** Work instruction **
Which lines of the data hold the word "Pseudomonas"? Copy all of them.

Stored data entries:
---

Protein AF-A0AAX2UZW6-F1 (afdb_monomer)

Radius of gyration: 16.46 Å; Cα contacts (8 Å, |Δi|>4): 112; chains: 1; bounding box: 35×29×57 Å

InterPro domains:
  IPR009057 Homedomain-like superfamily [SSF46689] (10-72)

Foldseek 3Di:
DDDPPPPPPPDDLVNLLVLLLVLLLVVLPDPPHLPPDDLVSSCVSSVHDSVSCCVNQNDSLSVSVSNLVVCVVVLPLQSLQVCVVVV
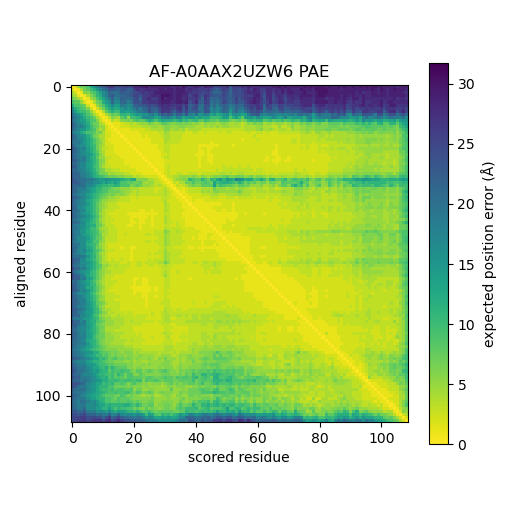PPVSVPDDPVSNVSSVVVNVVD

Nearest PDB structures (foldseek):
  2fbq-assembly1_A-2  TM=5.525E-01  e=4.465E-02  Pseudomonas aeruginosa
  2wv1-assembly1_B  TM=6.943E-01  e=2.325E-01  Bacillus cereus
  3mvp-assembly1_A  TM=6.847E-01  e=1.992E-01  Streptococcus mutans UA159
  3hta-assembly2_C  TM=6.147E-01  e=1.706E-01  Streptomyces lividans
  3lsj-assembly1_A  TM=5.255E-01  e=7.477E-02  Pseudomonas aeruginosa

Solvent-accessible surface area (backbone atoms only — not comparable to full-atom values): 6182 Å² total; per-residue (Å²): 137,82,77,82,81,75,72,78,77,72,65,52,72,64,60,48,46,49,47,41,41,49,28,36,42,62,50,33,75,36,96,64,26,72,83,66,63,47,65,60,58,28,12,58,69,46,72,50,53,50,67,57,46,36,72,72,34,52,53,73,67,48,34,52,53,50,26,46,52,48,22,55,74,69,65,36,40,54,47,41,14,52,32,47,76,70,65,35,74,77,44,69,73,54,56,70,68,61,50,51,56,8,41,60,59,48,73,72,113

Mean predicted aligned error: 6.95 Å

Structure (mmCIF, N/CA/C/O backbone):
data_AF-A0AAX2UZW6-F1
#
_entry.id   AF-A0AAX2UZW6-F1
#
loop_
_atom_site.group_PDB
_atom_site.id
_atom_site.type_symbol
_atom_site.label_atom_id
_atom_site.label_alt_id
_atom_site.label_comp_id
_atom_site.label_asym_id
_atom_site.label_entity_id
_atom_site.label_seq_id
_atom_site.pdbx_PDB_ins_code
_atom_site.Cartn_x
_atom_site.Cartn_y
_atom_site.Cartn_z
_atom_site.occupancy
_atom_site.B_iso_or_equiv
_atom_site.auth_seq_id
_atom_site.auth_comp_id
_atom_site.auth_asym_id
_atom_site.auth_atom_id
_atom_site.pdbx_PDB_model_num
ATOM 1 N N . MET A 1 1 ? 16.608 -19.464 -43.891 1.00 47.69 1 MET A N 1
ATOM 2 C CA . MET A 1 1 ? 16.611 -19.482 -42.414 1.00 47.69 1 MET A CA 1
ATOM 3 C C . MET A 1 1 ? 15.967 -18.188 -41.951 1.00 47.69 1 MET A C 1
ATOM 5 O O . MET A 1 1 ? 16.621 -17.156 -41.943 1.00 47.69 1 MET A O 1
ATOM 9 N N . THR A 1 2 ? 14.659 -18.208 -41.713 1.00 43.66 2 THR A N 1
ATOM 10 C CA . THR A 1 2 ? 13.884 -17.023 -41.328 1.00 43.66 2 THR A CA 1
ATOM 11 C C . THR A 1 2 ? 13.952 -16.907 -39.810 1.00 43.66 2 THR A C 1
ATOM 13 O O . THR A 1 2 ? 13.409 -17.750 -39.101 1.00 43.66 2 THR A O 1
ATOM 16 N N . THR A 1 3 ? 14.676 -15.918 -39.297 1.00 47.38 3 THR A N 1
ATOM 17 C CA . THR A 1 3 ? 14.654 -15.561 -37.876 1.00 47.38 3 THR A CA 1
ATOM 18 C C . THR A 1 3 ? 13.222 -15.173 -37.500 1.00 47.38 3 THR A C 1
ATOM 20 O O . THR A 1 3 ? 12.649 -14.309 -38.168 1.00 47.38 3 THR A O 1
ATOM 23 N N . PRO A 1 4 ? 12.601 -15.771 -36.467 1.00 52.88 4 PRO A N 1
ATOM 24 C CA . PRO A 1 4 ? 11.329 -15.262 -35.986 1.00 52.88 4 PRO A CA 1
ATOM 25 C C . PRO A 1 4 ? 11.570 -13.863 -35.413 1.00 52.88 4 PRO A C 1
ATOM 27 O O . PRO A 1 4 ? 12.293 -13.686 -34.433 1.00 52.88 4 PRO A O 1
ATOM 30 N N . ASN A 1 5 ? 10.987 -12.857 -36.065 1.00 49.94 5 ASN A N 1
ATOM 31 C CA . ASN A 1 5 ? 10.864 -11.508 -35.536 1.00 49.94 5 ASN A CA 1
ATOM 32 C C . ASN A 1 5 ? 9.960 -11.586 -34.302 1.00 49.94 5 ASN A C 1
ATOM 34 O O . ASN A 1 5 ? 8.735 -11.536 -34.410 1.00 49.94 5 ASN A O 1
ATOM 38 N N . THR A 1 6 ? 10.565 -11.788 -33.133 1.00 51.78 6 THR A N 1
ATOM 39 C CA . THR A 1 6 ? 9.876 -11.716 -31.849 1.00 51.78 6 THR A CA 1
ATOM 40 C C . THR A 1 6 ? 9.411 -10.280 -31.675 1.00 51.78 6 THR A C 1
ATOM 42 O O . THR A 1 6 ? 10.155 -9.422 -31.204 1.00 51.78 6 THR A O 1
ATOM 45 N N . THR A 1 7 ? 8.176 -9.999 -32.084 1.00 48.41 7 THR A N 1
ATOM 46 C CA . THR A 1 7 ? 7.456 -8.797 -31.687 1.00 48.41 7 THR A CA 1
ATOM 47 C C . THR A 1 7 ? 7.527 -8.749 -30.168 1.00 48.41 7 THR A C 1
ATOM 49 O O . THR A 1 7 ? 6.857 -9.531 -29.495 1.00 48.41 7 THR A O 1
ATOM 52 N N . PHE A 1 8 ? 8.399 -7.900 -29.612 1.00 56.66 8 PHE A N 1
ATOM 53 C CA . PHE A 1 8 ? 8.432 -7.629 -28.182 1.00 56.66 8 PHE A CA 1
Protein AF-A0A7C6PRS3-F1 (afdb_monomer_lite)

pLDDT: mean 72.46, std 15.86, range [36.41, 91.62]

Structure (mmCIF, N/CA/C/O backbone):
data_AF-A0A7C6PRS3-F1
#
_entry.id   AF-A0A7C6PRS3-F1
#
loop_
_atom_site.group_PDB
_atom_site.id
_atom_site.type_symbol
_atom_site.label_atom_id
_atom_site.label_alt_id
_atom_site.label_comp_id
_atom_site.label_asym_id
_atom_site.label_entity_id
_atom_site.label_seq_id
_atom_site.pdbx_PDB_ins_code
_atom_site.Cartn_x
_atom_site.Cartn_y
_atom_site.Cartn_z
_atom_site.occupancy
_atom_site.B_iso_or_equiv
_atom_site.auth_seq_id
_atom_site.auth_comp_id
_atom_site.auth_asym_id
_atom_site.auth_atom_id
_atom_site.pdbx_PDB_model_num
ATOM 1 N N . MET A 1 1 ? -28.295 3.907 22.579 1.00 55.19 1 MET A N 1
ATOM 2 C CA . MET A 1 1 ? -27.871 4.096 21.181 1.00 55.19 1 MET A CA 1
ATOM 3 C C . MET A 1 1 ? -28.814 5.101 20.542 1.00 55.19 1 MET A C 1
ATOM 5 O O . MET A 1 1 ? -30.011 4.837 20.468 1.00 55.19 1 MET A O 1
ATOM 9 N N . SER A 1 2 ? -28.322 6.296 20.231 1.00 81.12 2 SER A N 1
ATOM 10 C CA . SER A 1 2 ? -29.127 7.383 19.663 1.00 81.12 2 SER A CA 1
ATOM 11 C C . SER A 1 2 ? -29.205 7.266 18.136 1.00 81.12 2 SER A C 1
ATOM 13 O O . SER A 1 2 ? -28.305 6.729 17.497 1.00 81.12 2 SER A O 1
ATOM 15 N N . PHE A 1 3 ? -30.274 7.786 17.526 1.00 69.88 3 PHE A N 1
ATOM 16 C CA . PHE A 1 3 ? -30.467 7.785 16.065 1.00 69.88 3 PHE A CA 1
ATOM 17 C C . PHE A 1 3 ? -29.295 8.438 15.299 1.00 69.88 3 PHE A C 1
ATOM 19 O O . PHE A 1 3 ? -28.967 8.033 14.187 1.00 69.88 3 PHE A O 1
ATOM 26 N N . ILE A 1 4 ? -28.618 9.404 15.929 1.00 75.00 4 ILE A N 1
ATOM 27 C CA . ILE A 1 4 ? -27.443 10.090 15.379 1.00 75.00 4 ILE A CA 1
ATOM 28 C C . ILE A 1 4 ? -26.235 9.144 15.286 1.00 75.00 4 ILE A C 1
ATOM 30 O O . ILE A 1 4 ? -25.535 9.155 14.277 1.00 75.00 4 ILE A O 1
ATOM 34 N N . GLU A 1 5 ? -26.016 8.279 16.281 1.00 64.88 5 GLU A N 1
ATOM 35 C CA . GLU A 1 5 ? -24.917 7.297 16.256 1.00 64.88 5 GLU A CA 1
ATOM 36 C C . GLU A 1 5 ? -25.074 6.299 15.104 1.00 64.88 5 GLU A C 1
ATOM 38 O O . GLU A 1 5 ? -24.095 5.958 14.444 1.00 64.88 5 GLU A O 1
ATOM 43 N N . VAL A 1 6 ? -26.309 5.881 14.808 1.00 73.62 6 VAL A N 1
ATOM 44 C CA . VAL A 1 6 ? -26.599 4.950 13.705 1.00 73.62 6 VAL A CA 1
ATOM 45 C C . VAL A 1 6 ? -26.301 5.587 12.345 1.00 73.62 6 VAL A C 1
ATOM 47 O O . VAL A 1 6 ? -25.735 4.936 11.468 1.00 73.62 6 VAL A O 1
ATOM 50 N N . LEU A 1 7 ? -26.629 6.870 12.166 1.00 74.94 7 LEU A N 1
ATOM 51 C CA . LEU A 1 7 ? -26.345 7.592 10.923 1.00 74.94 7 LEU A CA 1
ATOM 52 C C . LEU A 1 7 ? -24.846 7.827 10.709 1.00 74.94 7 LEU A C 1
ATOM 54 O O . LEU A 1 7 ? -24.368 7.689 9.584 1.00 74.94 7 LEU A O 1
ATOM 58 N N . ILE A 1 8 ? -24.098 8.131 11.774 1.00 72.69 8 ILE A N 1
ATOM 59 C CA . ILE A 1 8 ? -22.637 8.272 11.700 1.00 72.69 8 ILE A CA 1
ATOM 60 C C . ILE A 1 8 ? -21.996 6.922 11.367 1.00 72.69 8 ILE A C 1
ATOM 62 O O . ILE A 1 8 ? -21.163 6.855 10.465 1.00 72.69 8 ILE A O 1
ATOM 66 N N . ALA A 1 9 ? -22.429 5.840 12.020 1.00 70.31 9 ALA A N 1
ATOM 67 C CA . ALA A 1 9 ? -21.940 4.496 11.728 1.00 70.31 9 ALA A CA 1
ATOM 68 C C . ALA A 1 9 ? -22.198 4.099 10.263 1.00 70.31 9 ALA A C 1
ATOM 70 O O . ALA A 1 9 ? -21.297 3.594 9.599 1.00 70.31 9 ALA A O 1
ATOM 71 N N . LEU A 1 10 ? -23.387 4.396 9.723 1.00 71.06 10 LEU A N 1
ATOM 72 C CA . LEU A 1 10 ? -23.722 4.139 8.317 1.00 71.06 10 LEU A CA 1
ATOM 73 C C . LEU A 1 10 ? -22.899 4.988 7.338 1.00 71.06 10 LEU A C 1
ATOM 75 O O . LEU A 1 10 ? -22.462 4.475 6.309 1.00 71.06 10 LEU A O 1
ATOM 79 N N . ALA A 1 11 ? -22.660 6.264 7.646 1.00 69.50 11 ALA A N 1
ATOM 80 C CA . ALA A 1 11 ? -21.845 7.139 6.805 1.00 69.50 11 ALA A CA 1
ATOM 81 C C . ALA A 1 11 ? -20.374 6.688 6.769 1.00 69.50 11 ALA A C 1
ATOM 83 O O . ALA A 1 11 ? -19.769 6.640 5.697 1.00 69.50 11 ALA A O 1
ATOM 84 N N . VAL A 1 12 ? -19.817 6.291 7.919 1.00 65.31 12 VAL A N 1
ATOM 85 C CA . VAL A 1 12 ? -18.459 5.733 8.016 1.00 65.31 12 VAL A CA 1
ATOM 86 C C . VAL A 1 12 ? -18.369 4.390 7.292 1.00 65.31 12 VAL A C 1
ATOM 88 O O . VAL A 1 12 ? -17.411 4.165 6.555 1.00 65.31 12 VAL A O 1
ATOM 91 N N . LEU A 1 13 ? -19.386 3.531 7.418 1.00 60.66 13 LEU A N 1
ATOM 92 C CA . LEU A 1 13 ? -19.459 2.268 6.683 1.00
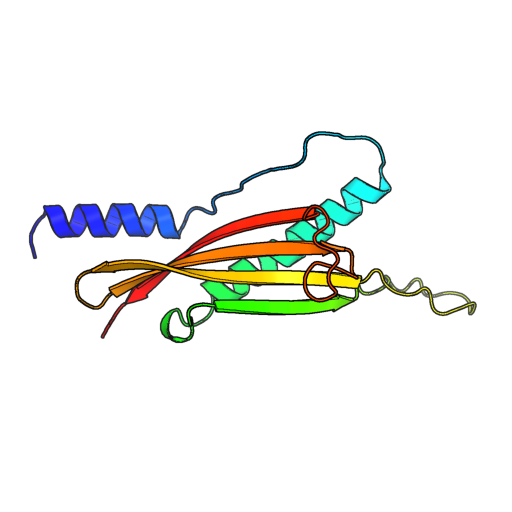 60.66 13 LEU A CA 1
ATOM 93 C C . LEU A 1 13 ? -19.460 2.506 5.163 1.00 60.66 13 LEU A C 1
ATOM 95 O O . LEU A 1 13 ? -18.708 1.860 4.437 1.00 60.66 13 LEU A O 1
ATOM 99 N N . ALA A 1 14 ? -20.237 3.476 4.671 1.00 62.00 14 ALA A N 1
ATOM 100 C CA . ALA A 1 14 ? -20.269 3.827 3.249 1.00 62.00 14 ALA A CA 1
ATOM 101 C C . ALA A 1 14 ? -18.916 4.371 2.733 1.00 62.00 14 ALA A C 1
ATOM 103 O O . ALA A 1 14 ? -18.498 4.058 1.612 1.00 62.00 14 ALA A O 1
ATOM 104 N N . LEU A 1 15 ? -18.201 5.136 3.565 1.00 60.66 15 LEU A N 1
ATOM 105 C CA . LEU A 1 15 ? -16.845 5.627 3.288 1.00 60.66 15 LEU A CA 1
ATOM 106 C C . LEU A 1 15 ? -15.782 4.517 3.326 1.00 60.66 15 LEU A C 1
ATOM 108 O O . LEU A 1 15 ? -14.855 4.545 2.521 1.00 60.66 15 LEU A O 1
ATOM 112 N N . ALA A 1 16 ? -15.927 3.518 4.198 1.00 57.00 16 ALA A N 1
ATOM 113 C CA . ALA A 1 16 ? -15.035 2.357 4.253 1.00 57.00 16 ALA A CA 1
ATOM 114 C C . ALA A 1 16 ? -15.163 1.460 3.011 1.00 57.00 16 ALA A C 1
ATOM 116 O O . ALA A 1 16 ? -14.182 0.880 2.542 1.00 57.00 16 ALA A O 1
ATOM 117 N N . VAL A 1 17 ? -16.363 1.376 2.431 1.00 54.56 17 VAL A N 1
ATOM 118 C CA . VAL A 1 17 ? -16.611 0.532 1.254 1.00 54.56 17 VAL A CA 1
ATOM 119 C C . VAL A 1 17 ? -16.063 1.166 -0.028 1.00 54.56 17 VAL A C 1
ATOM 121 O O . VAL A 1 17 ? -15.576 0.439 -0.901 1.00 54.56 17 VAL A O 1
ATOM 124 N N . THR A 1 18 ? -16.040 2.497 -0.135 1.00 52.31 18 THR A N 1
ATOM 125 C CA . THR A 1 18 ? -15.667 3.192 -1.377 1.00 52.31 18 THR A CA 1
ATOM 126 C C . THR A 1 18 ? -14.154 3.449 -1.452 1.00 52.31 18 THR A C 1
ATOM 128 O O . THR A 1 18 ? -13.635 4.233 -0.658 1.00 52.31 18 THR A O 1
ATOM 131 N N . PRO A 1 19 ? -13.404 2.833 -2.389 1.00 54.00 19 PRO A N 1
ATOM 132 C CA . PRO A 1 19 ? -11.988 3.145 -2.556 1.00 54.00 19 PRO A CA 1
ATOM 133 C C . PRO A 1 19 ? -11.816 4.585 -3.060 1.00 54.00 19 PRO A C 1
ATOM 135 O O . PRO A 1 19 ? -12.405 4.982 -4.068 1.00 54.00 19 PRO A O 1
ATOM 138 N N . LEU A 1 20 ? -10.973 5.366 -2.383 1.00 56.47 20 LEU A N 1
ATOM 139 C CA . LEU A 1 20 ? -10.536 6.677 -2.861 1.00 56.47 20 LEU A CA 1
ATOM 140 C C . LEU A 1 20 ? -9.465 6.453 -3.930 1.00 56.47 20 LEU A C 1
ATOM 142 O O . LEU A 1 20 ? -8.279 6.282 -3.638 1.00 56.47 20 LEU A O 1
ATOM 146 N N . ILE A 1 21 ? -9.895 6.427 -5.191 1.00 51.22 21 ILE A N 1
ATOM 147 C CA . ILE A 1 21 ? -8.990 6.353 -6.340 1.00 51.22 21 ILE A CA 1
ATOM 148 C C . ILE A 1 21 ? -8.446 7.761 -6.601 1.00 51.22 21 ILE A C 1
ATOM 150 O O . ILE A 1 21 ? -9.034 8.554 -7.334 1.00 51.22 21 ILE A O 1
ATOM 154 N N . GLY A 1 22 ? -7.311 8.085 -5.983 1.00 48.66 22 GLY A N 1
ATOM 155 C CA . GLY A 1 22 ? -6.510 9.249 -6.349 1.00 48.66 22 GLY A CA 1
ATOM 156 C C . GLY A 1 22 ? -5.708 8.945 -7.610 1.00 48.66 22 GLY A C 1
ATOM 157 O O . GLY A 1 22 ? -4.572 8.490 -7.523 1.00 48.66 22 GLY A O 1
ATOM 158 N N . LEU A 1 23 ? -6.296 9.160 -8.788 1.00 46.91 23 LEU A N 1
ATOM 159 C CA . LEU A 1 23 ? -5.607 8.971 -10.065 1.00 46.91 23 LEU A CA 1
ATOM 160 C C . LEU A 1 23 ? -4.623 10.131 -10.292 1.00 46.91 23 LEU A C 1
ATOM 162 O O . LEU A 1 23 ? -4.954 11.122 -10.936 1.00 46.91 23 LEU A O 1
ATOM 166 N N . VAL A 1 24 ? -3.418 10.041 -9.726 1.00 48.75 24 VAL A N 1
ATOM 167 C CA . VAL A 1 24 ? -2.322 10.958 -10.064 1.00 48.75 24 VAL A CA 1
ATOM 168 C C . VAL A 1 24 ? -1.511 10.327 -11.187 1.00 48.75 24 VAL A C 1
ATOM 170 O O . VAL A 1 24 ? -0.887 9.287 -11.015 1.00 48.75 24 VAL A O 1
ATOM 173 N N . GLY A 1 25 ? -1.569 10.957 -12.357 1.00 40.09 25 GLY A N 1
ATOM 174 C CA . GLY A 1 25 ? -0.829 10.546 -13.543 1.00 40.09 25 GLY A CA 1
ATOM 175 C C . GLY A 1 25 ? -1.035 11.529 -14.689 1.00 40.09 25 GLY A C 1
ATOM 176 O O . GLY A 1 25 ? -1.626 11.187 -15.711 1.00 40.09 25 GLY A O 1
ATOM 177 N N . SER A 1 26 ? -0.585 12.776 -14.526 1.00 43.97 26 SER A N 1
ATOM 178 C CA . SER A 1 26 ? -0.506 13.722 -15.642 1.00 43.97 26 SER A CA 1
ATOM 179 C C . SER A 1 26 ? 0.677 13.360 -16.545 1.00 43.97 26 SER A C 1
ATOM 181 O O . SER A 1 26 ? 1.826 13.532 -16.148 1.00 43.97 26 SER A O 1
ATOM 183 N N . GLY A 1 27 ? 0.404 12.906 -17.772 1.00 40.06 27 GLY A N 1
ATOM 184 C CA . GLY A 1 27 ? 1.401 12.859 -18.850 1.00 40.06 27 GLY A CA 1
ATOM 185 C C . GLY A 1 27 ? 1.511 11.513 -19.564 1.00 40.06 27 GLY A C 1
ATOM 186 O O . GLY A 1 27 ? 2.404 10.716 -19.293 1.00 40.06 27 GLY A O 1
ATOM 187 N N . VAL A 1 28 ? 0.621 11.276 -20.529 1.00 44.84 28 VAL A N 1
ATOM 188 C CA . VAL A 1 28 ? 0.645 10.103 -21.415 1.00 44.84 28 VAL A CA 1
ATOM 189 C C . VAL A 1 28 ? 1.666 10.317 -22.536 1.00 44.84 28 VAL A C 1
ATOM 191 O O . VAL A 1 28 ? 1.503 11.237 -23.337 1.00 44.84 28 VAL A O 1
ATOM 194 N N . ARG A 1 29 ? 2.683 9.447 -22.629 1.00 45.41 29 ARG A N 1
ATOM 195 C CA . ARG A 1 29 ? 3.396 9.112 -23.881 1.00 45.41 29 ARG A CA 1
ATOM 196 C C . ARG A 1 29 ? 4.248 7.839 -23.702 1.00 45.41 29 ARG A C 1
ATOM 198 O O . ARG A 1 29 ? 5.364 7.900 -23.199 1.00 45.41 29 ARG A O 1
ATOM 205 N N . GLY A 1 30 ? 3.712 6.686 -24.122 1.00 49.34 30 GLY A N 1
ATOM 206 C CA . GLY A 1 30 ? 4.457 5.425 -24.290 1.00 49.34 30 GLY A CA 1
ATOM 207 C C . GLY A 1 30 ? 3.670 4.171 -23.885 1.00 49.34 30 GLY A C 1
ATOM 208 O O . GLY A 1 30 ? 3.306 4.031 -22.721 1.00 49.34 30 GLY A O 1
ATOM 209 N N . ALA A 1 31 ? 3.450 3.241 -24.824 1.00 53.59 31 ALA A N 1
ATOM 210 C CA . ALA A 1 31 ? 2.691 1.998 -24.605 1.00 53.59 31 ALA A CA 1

---

** Result **
  2fbq-assembly1_A-2  TM=5.525E-01  e=4.465E-02  Pseudomonas aeruginosa
  3lsj-assembly1_A  TM=5.255E-01  e=7.477E-02  Pseudomonas aeruginosa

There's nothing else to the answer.